For the data below, give again exactly the lines from the one containing "Protein AF-A0A932LI86-F1 (afdb_monomer)" through the one containing "ATOM 13 O O . ASN", both ends included, and no others.

Data excerpts

Start of Block

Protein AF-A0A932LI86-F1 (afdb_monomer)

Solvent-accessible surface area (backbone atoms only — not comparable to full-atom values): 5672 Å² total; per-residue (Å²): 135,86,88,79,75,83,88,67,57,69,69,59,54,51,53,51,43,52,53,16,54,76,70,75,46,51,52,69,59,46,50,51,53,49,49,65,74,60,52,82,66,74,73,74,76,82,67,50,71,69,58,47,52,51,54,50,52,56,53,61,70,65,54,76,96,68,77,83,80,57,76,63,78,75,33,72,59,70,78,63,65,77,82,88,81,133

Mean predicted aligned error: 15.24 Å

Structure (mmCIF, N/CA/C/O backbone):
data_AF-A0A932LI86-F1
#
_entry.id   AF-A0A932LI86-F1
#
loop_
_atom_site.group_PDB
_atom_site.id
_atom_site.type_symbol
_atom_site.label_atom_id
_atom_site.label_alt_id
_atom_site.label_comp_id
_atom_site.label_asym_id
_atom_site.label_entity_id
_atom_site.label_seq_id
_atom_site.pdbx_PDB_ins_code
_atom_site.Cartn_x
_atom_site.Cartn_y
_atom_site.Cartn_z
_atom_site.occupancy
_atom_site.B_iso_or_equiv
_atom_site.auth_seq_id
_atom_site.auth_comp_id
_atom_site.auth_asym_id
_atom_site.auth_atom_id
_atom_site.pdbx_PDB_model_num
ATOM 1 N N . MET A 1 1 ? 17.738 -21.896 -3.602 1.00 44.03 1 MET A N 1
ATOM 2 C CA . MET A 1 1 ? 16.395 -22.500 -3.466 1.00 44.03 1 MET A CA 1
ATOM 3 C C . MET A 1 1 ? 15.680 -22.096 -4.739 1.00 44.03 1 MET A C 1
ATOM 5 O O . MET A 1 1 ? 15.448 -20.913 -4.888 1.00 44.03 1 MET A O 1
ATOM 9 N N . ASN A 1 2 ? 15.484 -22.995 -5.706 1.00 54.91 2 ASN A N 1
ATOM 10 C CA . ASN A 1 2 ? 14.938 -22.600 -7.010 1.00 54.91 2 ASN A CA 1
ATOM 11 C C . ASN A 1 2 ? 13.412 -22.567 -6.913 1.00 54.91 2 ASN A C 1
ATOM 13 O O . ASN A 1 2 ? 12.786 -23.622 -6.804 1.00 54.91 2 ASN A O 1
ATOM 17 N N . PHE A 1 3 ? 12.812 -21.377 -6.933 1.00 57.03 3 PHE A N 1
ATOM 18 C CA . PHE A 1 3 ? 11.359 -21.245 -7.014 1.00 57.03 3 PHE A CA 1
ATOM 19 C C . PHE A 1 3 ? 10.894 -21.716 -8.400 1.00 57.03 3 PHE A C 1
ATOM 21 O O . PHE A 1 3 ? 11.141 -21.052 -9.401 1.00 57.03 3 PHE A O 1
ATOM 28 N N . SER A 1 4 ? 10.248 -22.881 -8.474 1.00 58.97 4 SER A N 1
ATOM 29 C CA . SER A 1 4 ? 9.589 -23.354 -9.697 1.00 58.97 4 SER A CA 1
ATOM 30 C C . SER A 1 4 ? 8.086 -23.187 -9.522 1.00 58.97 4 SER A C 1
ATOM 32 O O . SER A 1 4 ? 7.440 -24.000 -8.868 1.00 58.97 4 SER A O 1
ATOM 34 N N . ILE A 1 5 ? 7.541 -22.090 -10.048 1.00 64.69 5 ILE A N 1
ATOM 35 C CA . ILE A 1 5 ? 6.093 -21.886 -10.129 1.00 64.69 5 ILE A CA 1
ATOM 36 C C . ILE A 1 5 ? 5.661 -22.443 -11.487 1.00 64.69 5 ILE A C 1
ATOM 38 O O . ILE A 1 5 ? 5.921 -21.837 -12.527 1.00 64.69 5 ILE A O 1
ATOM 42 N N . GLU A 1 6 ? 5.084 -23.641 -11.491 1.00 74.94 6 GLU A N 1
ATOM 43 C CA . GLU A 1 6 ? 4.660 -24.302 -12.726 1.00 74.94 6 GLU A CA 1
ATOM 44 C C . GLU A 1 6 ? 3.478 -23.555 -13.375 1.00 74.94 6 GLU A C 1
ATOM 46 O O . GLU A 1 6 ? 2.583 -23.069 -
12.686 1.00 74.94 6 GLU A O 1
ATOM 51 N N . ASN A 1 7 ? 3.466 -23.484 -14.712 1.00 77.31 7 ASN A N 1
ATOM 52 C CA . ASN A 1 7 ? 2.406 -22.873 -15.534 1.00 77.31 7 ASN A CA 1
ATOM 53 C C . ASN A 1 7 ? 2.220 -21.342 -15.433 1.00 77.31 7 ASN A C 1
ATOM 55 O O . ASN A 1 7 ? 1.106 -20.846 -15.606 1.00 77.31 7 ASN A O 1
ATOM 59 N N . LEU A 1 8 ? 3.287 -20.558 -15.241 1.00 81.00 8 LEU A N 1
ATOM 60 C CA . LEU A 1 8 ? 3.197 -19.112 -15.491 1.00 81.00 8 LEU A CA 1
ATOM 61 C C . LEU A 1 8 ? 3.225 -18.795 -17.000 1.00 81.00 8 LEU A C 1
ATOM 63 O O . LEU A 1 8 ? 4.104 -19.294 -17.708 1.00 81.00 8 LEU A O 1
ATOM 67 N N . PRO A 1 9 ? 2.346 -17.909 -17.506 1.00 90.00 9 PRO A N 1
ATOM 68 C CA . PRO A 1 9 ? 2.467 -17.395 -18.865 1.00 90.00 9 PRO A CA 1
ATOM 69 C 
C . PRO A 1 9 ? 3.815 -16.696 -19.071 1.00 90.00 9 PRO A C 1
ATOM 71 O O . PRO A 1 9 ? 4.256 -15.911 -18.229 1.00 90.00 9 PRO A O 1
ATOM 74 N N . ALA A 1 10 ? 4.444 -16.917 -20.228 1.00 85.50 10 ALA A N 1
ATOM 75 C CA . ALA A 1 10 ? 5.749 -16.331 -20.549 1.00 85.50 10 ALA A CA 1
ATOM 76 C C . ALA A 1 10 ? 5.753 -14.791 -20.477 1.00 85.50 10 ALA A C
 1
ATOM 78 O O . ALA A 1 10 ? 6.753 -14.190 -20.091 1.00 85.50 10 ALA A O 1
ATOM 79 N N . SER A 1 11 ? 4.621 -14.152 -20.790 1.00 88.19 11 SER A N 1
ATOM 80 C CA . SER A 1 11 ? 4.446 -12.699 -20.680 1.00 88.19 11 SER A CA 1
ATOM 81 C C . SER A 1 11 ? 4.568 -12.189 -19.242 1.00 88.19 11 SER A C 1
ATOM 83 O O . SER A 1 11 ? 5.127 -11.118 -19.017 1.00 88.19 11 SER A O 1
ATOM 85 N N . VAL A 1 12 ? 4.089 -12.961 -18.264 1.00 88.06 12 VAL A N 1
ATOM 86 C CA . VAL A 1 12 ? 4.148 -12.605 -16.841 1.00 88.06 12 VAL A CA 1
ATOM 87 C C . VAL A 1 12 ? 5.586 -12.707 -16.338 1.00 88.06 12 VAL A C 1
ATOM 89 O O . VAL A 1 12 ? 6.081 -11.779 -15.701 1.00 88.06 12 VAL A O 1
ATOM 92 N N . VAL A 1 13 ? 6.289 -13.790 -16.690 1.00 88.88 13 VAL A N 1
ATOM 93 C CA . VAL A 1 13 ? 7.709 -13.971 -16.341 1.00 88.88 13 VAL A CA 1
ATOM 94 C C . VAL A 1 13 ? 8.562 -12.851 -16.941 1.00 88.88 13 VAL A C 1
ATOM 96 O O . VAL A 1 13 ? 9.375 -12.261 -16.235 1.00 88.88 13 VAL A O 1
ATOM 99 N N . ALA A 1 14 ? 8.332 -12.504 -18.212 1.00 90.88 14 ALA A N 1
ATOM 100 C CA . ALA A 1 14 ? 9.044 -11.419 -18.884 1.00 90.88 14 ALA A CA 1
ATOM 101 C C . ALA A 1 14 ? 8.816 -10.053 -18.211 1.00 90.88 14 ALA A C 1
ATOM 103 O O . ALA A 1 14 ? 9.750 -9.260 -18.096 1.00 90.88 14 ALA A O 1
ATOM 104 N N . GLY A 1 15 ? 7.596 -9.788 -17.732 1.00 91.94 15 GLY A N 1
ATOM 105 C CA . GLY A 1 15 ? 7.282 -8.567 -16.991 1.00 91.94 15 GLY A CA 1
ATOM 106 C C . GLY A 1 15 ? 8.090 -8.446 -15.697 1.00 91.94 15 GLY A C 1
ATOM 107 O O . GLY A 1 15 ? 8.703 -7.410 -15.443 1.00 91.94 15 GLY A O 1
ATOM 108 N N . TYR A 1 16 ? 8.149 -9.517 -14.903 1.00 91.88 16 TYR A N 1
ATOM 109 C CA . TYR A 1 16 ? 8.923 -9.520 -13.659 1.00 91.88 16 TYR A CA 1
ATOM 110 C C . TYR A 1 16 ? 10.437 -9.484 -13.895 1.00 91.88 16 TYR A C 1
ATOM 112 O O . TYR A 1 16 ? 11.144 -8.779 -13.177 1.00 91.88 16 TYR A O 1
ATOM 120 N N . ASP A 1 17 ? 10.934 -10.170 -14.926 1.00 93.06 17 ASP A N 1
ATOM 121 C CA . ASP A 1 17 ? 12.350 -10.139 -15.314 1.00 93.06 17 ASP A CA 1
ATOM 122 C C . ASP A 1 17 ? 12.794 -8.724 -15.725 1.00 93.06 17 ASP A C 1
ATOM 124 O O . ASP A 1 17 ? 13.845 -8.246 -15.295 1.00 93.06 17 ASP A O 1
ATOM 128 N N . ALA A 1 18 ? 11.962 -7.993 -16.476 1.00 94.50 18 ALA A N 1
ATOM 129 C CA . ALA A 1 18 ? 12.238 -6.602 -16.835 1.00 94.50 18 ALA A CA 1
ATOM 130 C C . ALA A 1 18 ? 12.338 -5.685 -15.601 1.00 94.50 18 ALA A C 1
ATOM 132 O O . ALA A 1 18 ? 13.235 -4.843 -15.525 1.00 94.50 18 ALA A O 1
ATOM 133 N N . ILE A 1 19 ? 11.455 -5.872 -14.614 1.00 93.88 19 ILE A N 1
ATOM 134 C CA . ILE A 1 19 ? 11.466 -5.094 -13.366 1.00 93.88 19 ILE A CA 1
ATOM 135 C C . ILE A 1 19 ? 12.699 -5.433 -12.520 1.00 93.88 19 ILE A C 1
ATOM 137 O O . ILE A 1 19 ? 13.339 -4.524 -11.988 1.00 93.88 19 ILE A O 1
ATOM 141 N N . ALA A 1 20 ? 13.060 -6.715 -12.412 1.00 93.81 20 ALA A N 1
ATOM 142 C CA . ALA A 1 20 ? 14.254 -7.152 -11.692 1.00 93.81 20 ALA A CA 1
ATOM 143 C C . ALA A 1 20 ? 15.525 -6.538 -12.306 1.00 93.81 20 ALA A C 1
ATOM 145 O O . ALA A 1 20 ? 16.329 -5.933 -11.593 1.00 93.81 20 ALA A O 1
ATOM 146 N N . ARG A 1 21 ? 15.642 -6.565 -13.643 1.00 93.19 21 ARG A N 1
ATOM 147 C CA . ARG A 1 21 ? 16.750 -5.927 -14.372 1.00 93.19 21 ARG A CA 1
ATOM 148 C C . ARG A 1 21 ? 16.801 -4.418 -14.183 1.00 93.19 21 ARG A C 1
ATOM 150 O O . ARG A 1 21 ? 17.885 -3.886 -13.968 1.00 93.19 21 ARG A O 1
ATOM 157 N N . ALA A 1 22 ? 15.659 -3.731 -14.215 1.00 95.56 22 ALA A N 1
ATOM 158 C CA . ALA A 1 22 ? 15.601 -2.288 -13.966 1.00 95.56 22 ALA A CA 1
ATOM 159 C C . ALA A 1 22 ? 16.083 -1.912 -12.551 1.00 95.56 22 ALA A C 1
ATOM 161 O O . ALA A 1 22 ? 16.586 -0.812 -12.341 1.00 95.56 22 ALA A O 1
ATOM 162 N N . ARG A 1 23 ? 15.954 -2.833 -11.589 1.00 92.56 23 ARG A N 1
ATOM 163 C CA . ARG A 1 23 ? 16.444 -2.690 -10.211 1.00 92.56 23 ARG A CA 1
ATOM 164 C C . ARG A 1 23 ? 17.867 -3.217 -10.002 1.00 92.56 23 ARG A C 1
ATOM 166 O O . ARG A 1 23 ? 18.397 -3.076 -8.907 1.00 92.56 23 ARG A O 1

End of Block
Start of Block

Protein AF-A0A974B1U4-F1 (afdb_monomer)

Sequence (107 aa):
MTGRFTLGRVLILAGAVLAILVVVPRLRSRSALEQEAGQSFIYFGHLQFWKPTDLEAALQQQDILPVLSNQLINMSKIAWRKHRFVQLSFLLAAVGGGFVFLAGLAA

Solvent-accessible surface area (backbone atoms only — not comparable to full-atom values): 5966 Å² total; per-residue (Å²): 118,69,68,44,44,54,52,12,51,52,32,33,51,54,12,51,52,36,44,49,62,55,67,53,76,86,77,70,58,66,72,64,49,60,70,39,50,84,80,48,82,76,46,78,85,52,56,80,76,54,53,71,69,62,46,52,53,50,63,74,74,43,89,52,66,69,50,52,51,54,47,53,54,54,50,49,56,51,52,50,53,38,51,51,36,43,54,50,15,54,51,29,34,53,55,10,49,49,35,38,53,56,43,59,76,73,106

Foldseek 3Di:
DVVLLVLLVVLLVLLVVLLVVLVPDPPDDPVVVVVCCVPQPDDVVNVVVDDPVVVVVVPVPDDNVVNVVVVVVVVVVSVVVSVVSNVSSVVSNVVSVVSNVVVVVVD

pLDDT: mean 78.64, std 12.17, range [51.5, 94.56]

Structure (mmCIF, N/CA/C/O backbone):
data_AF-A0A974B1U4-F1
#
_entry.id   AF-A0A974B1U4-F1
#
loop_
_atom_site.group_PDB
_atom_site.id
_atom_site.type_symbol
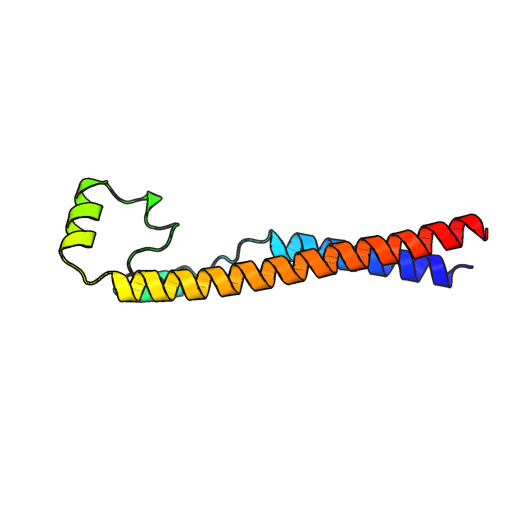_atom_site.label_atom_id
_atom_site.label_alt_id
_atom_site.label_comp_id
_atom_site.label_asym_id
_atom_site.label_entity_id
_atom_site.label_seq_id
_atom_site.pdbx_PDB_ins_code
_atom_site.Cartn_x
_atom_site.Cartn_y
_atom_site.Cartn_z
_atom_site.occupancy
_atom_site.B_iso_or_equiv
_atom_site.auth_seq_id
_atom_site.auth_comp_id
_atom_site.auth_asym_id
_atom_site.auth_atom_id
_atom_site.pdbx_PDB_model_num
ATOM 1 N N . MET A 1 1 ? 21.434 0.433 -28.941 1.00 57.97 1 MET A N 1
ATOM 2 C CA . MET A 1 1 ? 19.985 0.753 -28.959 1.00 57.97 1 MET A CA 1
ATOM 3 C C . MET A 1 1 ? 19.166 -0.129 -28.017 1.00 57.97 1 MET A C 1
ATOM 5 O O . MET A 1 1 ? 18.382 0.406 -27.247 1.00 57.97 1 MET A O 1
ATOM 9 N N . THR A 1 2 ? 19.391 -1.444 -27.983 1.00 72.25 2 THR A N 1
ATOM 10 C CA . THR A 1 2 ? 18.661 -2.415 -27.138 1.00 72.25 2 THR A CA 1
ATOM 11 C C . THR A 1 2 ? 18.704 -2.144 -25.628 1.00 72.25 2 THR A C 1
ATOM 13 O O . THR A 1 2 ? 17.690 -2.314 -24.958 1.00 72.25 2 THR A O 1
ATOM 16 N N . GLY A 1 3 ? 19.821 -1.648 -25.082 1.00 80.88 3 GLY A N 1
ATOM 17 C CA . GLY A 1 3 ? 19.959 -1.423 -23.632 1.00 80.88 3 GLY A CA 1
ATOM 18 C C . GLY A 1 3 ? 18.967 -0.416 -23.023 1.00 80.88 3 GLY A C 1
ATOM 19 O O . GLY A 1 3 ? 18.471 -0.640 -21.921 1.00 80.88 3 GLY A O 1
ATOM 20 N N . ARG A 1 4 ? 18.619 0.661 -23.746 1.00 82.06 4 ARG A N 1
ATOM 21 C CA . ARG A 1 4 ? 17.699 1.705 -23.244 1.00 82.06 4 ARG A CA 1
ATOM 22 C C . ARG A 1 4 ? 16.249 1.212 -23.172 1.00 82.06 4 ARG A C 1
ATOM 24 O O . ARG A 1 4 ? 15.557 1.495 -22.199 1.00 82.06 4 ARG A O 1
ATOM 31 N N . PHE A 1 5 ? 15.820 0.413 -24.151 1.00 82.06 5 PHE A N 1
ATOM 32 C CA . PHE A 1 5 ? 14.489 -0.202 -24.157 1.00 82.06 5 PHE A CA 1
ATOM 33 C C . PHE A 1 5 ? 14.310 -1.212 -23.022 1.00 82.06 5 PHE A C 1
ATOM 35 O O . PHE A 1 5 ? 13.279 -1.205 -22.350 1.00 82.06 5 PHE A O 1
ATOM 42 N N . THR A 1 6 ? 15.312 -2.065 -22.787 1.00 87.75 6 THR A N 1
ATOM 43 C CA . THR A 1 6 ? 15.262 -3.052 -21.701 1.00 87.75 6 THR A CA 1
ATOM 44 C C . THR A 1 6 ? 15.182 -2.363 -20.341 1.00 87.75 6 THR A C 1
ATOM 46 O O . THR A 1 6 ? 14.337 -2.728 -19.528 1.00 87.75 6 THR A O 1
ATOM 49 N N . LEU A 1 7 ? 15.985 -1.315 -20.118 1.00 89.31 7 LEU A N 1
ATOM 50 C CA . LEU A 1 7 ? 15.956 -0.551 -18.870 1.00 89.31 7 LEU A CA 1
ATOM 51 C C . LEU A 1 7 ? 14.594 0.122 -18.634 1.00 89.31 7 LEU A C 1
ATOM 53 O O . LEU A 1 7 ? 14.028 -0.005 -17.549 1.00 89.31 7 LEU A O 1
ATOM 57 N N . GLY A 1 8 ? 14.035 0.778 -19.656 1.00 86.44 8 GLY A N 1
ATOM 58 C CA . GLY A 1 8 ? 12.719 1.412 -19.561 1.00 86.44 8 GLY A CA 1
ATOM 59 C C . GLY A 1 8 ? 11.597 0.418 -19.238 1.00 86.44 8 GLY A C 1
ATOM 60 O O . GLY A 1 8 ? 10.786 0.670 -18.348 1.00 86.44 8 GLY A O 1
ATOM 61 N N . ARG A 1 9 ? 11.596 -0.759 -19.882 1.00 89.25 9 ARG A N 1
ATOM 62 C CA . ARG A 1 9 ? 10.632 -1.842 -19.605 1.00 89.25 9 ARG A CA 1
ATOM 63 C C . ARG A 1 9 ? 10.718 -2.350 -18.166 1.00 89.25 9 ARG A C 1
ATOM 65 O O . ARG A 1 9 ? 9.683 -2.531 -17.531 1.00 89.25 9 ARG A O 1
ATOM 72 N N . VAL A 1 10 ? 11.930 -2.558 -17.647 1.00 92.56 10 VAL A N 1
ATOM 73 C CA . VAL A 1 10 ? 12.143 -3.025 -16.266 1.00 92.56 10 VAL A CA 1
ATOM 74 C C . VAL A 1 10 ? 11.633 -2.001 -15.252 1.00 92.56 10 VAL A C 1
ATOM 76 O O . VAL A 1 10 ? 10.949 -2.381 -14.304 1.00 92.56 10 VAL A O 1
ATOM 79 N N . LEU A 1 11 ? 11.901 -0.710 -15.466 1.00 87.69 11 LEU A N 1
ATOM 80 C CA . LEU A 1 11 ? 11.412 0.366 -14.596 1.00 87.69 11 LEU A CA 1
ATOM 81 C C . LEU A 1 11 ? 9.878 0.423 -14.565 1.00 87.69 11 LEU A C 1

End of Block

> **Output**:
Protein AF-A0A932LI86-F1 (afdb_monomer)

Solvent-accessible surface area (backbone atoms only — not comparable to full-atom values): 5672 Å² total; per-residue (Å²): 135,86,88,79,75,83,88,67,57,69,69,59,54,51,53,51,43,52,53,16,54,76,70,75,46,51,52,69,59,46,50,51,53,49,49,65,74,60,52,82,66,74,73,74,76,82,67,50,71,69,58,47,52,51,54,50,52,56,53,61,70,65,54,76,96,68,77,83,80,57,76,63,78,75,33,72,59,70,78,63,65,77,82,88,81,133

Mean predicted aligned error: 15.24 Å

Structure (mmCIF, N/CA/C/O backbone):
data_AF-A0A932LI86-F1
#
_entry.id   AF-A0A932LI86-F1
#
loop_
_atom_site.group_PDB
_atom_site.id
_atom_site.type_symbol
_atom_site.label_atom_id
_atom_site.label_alt_id
_atom_site.label_comp_id
_atom_site.label_asym_id
_atom_site.label_entity_id
_atom_site.label_seq_id
_atom_site.pdbx_PDB_ins_code
_atom_site.Cartn_x
_atom_site.Cartn_y
_atom_site.Cartn_z
_atom_site.occupancy
_atom_site.B_iso_or_equiv
_atom_site.auth_seq_id
_atom_site.auth_comp_id
_atom_site.auth_asym_id
_atom_site.auth_atom_id
_atom_site.pdbx_PDB_model_num
ATOM 1 N N . MET A 1 1 ? 17.738 -21.896 -3.602 1.00 44.03 1 MET A N 1
ATOM 2 C CA . MET A 1 1 ? 16.395 -22.500 -3.466 1.00 44.03 1 MET A CA 1
ATOM 3 C C . MET A 1 1 ? 15.680 -22.096 -4.739 1.00 44.03 1 MET A C 1
ATOM 5 O O . MET A 1 1 ? 15.448 -20.913 -4.888 1.00 44.03 1 MET A O 1
ATOM 9 N N . ASN A 1 2 ? 15.484 -22.995 -5.706 1.00 54.91 2 ASN A N 1
ATOM 10 C CA . ASN A 1 2 ? 14.938 -22.600 -7.010 1.00 54.91 2 ASN A CA 1
ATOM 11 C C . ASN A 1 2 ? 13.412 -22.567 -6.913 1.00 54.91 2 ASN A C 1
ATOM 13 O O . ASN A 1 2 ? 12.786 -23.622 -6.804 1.00 54.91 2 ASN A O 1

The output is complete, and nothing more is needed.